BEGIN Provided records

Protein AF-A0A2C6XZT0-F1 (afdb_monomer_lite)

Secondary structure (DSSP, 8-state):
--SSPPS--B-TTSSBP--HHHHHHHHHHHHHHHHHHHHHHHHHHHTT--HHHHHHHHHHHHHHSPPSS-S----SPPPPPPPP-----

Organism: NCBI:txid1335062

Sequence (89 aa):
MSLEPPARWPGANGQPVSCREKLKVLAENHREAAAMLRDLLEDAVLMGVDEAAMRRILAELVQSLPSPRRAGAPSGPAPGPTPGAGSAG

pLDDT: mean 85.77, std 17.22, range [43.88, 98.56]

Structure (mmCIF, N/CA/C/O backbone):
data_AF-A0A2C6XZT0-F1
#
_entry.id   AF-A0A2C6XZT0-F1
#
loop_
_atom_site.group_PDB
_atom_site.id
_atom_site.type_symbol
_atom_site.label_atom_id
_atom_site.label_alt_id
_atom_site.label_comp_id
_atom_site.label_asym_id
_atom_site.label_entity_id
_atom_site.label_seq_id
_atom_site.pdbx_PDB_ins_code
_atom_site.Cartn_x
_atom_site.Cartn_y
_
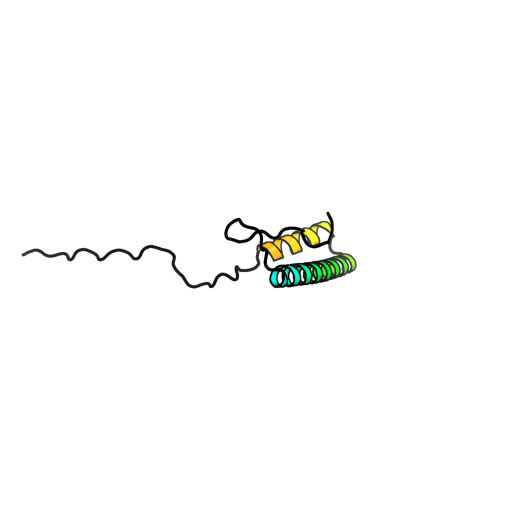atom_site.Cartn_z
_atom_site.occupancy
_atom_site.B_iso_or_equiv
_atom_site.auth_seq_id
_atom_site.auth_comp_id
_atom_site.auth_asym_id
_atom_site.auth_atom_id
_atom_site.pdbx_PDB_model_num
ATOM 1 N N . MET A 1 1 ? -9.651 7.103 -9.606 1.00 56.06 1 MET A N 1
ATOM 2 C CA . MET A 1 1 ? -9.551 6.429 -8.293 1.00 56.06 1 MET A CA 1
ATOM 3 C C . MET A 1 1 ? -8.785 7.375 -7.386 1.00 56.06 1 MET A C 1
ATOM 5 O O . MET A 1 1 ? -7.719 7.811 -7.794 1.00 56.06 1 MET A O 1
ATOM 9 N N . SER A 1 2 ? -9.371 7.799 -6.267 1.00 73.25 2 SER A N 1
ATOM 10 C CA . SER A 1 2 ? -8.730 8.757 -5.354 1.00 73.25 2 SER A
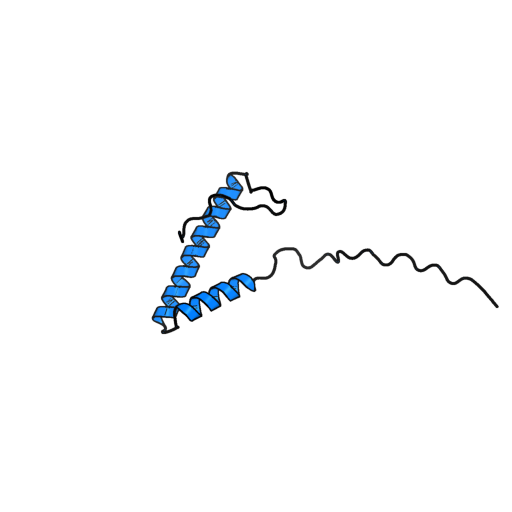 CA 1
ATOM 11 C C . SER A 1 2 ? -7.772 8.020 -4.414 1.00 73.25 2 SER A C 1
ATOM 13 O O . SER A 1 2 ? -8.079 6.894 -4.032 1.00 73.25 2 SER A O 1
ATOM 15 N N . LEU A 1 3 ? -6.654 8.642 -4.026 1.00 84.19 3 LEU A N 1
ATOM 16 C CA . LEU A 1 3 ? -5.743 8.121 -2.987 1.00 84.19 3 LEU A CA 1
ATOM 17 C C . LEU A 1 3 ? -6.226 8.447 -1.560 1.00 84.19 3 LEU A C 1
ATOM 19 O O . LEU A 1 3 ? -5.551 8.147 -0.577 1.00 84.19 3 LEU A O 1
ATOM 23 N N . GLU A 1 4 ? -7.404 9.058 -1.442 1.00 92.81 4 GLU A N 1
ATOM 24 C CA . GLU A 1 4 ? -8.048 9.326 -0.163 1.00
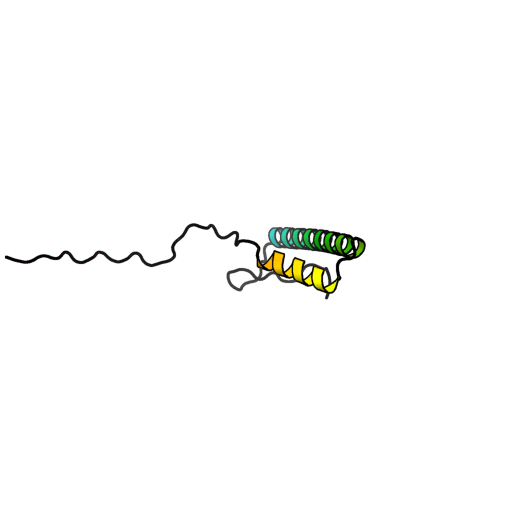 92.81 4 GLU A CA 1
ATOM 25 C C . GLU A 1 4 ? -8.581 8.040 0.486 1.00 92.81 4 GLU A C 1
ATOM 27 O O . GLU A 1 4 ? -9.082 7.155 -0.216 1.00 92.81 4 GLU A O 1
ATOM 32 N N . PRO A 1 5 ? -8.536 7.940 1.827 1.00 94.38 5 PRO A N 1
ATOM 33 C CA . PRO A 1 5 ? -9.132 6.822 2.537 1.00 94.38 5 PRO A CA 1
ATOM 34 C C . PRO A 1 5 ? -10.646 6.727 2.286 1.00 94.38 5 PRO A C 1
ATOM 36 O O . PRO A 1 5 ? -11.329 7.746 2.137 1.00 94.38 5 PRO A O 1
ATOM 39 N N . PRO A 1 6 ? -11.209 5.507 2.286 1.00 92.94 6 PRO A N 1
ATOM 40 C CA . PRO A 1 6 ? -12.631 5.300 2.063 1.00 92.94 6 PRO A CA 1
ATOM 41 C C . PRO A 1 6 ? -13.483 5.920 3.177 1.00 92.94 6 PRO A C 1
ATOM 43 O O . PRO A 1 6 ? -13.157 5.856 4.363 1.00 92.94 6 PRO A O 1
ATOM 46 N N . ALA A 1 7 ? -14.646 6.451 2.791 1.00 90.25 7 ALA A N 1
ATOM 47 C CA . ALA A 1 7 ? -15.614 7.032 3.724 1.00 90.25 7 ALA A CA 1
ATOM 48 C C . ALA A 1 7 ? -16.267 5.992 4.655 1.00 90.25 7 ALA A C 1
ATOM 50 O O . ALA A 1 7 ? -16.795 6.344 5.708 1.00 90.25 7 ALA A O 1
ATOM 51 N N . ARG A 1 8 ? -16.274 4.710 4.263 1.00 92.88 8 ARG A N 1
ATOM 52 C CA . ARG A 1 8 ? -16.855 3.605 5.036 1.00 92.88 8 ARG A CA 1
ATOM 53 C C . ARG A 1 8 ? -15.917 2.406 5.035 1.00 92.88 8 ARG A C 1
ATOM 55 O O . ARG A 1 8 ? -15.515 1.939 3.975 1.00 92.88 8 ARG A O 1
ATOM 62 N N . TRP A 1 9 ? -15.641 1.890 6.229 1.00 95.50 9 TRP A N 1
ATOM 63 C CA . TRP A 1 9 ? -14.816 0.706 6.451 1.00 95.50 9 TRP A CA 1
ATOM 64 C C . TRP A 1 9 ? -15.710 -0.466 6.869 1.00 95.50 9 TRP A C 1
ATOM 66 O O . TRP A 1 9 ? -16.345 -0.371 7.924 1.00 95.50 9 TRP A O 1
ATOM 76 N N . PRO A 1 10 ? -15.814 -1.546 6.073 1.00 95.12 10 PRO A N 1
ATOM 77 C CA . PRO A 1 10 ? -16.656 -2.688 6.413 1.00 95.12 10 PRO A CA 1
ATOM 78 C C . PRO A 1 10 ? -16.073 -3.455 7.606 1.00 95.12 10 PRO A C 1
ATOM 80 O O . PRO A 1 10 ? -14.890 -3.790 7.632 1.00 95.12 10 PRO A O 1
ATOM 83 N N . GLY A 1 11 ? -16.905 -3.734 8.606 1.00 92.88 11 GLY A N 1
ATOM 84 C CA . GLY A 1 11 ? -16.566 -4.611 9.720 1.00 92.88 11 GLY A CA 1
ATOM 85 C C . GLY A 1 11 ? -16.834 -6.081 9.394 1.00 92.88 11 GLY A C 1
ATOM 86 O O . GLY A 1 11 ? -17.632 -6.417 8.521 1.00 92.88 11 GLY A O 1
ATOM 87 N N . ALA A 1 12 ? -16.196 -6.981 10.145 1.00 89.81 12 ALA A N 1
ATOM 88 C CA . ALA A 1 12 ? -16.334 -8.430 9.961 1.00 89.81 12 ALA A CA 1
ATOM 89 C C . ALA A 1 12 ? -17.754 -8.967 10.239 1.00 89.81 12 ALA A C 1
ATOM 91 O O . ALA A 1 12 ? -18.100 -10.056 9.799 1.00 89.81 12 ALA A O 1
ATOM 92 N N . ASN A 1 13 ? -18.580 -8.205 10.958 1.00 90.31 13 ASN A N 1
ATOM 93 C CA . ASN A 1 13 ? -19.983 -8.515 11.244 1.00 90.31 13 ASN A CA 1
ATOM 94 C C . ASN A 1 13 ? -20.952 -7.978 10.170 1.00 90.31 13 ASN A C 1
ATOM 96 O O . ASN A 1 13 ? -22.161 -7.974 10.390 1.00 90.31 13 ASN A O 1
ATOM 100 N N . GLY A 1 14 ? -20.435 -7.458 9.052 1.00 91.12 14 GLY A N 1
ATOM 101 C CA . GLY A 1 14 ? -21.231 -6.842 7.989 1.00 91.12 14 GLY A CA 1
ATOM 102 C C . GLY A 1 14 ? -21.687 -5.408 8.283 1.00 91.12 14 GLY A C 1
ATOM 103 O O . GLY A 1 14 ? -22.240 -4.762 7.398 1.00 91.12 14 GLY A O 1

END Provided records
BEGIN Provided records

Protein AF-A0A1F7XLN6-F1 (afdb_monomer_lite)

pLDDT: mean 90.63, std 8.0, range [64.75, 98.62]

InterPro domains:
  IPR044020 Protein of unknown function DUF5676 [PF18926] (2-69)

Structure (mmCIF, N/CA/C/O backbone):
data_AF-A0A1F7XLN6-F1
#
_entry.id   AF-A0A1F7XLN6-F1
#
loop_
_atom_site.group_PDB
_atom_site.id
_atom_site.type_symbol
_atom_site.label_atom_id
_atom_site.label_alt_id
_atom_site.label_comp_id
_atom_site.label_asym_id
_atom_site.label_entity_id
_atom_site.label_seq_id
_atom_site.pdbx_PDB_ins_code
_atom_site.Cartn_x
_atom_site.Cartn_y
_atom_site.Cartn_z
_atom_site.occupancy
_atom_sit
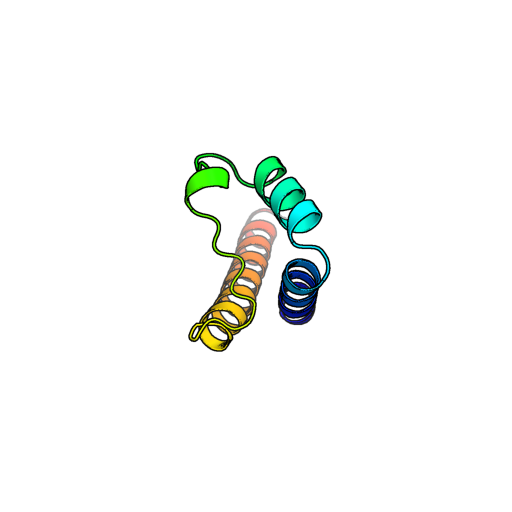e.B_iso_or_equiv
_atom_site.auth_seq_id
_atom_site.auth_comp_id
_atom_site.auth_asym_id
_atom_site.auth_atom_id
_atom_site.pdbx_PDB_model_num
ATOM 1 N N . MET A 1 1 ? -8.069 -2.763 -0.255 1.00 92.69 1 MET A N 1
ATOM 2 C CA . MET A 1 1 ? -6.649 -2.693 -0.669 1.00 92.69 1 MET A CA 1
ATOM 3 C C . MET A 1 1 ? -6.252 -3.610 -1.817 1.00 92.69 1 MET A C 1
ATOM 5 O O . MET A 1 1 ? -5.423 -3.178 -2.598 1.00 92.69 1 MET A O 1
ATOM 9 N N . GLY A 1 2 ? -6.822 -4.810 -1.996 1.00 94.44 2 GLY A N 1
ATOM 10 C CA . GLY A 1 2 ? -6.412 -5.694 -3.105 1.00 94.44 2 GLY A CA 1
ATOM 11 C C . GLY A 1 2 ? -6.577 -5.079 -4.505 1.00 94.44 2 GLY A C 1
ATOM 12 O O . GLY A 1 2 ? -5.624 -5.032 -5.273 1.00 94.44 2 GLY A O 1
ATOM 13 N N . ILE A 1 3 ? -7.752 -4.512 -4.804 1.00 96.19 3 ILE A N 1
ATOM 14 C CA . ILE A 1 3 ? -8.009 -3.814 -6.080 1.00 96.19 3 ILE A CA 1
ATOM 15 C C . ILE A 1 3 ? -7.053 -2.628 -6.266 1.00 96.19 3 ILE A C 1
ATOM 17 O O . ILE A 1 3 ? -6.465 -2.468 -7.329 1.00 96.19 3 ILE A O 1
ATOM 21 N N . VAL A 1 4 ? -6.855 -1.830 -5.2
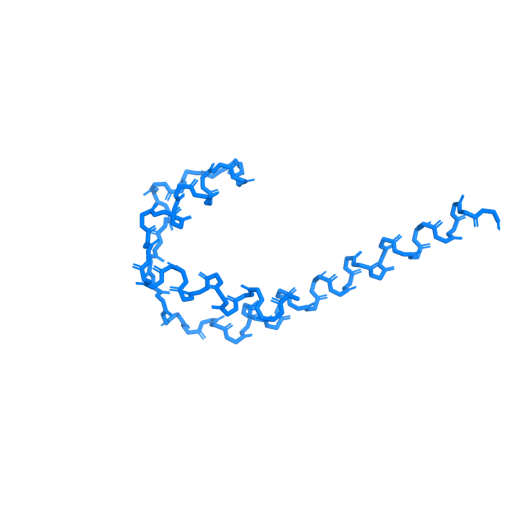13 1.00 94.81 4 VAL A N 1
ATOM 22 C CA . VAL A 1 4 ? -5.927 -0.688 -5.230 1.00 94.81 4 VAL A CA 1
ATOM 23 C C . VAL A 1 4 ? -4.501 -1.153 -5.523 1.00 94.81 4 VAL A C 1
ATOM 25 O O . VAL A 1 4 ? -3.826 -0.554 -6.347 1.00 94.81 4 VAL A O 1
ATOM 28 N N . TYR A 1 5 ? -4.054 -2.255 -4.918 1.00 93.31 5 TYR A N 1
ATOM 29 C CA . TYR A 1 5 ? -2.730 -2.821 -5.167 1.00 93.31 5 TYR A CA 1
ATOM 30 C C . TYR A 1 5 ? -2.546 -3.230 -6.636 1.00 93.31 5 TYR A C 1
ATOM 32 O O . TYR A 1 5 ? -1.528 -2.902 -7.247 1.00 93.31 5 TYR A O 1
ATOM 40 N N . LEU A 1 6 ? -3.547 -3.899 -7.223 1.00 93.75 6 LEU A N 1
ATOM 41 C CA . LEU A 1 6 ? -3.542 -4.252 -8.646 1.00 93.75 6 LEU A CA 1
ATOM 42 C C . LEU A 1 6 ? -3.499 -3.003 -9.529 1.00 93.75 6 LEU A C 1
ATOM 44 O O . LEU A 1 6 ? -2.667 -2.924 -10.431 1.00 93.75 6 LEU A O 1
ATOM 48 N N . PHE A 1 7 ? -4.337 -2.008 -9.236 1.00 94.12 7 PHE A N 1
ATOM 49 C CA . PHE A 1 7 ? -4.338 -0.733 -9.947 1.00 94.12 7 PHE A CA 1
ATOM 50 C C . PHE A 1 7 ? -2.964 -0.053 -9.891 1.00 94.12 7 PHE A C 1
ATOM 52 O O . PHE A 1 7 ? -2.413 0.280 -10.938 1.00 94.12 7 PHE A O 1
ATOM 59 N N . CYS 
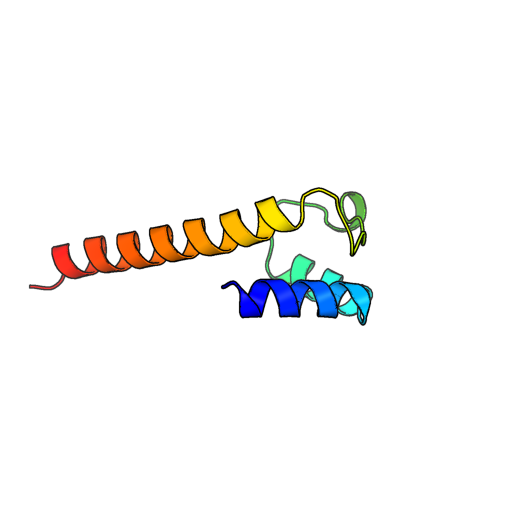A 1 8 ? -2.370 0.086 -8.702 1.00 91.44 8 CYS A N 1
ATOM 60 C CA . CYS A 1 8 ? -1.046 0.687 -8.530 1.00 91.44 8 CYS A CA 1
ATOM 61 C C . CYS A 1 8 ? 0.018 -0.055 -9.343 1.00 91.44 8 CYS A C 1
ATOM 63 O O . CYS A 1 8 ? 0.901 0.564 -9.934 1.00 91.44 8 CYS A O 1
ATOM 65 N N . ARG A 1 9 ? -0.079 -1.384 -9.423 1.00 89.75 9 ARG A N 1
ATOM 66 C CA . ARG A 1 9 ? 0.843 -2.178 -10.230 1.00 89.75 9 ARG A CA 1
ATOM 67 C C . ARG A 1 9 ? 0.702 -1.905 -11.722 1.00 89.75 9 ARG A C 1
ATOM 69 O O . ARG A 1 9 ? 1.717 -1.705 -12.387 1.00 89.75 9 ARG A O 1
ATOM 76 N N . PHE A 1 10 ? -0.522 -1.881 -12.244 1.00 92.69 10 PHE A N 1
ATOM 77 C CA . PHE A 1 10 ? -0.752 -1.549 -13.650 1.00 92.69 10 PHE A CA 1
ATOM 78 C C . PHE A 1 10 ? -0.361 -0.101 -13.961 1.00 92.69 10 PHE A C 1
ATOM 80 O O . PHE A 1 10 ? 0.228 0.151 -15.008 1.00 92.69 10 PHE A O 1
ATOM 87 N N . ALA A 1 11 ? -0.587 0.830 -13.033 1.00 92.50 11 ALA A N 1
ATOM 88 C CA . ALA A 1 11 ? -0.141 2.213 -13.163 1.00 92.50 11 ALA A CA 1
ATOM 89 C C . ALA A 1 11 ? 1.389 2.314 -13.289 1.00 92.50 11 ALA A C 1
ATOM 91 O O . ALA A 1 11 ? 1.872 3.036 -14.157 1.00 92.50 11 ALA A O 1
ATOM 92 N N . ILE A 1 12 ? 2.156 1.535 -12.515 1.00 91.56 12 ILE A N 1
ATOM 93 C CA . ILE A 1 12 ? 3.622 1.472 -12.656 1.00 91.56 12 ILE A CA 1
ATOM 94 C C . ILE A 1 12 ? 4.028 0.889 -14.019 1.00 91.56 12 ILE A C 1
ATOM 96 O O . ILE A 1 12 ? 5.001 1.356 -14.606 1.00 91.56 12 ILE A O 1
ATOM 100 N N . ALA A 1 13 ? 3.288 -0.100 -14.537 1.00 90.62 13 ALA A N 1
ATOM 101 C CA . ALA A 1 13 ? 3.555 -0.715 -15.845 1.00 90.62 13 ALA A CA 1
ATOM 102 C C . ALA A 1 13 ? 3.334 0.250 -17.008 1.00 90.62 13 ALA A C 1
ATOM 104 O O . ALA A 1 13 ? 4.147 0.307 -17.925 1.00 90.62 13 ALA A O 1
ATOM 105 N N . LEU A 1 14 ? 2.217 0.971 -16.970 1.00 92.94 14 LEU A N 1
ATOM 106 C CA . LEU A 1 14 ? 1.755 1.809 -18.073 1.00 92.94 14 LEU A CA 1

END Provided records

The problem: Of all the entries above, repeat only the lines from the line that has "ATOM 96 O O . ASN" to the line that has "ATOM 103 O O", both lines included, exactly.

Solution to this exercise:
ATOM 96 O O . ASN A 1 13 ? -22.161 -7.974 10.390 1.00 90.31 13 ASN A O 1
ATOM 100 N N . GLY A 1 14 ? -20.435 -7.458 9.052 1.00 91.12 14 GLY A N 1
ATOM 101 C CA . GLY A 1 14 ? -21.231 -6.842 7.989 1.00 91.12 14 GLY A CA 1
ATOM 102 C C . GLY A 1 14 ? -21.687 -5.408 8.283 1.00 91.12 14 GLY A C 1
ATOM 103 O O . GLY A 1 14 ? -22.240 -4.762 7.398 1.00 91.12 14 GLY A O 1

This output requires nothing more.